----- Exercise input
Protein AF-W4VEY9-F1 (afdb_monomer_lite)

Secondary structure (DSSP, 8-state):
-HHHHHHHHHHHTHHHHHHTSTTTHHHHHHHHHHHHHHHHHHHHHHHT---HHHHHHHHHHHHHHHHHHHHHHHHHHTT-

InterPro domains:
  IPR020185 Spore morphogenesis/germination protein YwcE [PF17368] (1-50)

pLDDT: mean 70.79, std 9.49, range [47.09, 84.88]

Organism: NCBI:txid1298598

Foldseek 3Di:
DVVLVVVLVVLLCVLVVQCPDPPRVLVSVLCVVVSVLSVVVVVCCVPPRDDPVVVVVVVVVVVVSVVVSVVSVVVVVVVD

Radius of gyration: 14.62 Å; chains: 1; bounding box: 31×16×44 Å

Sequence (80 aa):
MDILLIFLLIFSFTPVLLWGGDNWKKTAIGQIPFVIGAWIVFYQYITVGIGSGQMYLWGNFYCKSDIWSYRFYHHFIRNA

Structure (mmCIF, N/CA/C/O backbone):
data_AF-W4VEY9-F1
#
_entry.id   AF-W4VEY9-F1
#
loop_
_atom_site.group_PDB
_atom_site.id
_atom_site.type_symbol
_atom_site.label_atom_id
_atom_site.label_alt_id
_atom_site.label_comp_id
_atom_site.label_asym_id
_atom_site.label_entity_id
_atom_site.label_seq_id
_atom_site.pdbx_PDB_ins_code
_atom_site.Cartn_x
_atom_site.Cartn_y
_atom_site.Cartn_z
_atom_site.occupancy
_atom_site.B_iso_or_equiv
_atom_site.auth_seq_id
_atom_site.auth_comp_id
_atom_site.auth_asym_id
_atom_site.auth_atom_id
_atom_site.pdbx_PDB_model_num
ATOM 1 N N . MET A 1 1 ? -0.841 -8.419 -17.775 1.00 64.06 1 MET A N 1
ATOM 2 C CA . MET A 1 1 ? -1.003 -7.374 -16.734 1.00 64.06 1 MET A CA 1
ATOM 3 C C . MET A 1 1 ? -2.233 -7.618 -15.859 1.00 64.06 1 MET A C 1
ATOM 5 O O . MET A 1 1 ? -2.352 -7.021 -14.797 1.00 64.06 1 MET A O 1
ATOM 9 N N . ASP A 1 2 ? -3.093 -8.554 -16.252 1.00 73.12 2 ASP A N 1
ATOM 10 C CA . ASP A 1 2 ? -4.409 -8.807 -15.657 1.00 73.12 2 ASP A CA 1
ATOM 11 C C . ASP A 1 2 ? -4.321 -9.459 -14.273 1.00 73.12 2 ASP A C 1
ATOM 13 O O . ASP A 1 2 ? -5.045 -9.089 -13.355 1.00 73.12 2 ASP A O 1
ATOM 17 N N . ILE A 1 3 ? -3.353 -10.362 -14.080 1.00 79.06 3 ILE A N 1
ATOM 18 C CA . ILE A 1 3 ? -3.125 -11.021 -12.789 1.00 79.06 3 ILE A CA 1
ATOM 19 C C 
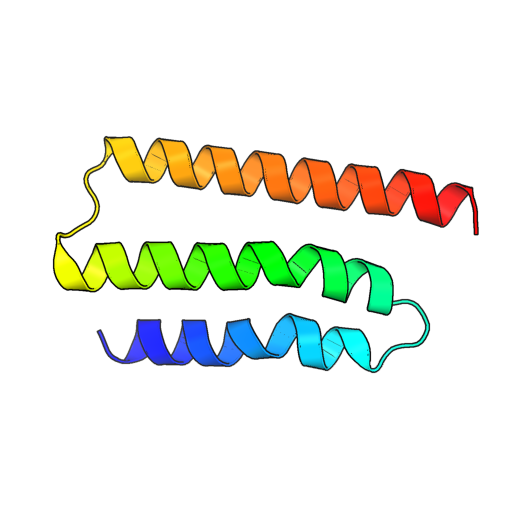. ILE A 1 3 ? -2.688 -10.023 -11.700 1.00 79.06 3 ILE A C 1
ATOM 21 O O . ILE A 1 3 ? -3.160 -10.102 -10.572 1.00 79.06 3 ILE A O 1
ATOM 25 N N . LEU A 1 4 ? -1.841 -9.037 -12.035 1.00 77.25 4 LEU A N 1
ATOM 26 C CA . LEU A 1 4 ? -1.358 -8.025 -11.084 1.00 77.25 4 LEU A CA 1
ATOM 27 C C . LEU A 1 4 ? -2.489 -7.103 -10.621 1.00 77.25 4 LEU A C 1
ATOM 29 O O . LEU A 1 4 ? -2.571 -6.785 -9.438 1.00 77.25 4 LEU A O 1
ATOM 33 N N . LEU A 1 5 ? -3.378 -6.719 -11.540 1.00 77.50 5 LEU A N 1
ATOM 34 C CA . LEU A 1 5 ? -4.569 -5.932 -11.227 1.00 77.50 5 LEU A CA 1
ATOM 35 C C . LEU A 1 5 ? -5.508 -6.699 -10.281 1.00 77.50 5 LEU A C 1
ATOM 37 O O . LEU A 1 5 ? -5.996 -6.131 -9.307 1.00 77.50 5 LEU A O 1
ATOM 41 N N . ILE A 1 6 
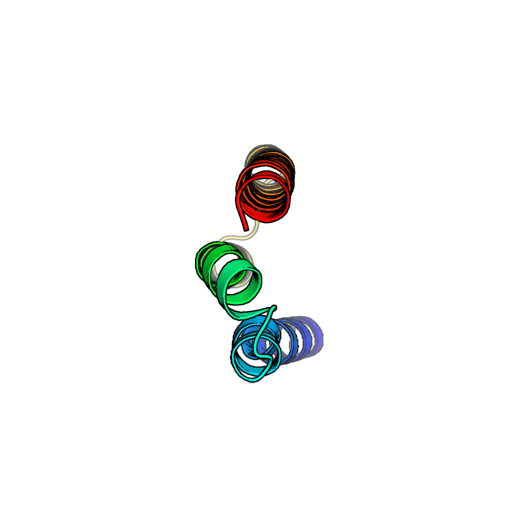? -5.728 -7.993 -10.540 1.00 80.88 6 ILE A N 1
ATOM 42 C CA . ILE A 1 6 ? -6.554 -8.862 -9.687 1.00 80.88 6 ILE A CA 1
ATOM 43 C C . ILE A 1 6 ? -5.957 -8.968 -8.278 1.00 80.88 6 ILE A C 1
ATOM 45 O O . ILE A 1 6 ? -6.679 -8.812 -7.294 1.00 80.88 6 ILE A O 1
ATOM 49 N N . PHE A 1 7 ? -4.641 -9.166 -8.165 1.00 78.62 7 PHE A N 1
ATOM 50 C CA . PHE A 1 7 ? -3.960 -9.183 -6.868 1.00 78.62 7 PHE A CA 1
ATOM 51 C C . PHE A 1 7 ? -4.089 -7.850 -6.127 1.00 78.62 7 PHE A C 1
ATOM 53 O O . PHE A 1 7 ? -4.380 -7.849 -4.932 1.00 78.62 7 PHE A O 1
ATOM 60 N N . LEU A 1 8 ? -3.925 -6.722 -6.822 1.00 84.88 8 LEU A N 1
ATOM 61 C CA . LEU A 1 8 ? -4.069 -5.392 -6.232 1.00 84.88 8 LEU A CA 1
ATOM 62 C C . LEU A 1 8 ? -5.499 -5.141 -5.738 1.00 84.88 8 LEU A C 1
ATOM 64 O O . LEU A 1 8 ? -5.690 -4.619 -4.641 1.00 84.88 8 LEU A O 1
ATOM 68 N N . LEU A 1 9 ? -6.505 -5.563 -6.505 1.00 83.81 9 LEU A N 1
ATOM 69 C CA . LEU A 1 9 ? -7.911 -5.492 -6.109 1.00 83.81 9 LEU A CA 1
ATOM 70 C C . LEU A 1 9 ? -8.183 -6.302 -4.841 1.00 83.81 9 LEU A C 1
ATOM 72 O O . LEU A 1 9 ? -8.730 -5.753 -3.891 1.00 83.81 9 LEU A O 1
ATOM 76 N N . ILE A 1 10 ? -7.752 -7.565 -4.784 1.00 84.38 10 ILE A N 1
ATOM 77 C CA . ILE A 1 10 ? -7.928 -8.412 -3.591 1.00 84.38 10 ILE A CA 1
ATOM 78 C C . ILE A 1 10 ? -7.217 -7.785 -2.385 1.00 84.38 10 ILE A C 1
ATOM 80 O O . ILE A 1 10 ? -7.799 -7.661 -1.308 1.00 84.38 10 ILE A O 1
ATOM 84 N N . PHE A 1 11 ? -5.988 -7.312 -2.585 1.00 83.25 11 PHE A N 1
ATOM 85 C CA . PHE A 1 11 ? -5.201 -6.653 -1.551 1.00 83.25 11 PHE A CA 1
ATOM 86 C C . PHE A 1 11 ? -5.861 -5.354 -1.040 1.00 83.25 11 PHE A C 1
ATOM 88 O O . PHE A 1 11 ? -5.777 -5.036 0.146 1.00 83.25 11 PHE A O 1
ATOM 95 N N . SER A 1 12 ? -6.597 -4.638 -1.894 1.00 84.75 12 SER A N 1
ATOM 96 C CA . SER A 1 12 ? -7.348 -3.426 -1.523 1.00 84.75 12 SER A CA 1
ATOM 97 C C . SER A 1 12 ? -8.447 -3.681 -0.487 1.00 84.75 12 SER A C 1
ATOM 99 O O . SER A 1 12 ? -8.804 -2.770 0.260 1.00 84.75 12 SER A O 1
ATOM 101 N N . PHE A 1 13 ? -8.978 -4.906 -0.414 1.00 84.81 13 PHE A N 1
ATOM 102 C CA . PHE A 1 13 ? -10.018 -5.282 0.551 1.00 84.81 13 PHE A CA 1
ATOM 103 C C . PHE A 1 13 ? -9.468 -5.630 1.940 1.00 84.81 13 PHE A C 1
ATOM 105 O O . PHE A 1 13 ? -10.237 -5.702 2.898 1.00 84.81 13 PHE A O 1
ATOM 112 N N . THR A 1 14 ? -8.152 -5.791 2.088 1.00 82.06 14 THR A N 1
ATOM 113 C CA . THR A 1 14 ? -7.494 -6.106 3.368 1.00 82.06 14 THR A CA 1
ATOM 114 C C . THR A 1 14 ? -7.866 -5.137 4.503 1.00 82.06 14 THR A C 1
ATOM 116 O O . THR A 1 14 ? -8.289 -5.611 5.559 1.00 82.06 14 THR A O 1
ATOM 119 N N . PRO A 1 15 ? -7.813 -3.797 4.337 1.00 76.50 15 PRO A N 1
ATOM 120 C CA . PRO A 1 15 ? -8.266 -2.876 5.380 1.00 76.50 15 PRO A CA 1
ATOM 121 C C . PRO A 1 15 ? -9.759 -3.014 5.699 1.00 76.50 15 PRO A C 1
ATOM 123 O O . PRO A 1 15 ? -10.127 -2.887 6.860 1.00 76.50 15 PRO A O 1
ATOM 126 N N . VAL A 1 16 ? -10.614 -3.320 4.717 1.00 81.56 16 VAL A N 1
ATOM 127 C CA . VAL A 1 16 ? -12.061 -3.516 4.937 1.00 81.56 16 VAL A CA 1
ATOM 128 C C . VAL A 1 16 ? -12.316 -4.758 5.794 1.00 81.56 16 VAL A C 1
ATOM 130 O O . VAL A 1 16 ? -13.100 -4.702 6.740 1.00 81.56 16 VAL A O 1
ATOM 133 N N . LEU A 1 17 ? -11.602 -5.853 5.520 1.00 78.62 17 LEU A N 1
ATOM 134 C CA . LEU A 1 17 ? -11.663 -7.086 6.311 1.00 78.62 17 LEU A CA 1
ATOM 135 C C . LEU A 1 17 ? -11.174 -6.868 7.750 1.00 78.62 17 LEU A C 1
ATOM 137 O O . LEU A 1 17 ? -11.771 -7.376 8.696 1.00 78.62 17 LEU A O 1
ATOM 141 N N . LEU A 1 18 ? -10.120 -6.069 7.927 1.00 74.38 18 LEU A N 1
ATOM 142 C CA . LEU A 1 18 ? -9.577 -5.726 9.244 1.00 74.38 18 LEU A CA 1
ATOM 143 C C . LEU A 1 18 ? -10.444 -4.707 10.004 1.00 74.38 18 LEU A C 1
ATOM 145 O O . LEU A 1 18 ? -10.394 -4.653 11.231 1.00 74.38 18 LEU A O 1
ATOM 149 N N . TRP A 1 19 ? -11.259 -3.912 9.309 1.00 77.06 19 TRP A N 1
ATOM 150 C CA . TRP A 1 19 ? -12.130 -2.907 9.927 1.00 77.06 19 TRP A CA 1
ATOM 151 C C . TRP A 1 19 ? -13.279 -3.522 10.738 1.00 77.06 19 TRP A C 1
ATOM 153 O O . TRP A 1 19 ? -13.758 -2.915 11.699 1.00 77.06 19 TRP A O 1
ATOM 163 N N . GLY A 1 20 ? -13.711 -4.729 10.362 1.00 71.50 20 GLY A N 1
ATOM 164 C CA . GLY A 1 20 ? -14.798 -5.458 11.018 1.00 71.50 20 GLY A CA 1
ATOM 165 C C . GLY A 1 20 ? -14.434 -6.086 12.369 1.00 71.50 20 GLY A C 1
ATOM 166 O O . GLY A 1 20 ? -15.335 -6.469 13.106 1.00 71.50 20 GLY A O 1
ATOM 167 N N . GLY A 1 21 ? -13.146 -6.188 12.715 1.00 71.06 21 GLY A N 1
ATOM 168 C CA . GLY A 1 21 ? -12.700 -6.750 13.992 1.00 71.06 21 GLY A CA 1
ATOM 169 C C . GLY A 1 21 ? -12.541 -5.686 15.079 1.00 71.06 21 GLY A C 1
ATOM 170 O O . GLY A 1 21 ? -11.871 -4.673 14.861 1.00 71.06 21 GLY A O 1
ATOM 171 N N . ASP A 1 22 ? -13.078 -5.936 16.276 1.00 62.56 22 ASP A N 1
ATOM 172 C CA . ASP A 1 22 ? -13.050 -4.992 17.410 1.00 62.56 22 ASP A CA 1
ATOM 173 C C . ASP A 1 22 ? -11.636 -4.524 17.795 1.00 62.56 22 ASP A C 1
----------
*Exercise*.
Reproduce the data above exactly, but only from the line containing "ATOM 37 O O" through the line containing "ATOM 68 N N"; skip the pictures.

*Output for this exercise*.
ATOM 37 O O . LEU A 1 5 ? -5.996 -6.131 -9.307 1.00 77.50 5 LEU A O 1
ATOM 41 N N . ILE A 1 6 
? -5.728 -7.993 -10.540 1.00 80.88 6 ILE A N 1
ATOM 42 C CA . ILE A 1 6 ? -6.554 -8.862 -9.687 1.00 80.88 6 ILE A CA 1
ATOM 43 C C . ILE A 1 6 ? -5.957 -8.968 -8.278 1.00 80.88 6 ILE A C 1
ATOM 45 O O . ILE A 1 6 ? -6.679 -8.812 -7.294 1.00 80.88 6 ILE A O 1
ATOM 49 N N . PHE A 1 7 ? -4.641 -9.166 -8.165 1.00 78.62 7 PHE A N 1
ATOM 50 C CA . PHE A 1 7 ? -3.960 -9.183 -6.868 1.00 78.62 7 PHE A CA 1
ATOM 51 C C . PHE A 1 7 ? -4.089 -7.850 -6.127 1.00 78.62 7 PHE A C 1
ATOM 53 O O . PHE A 1 7 ? -4.380 -7.849 -4.932 1.00 78.62 7 PHE A O 1
ATOM 60 N N . LEU A 1 8 ? -3.925 -6.722 -6.822 1.00 84.88 8 LEU A N 1
ATOM 61 C CA . LEU A 1 8 ? -4.069 -5.392 -6.232 1.00 84.88 8 LEU A CA 1
ATOM 62 C C . LEU A 1 8 ? -5.499 -5.141 -5.738 1.00 84.88 8 LEU A C 1
ATOM 64 O O . LEU A 1 8 ? -5.690 -4.619 -4.641 1.00 84.88 8 LEU A O 1
ATOM 68 N N . LEU A 1 9 ? -6.505 -5.563 -6.505 1.00 83.81 9 LEU A N 1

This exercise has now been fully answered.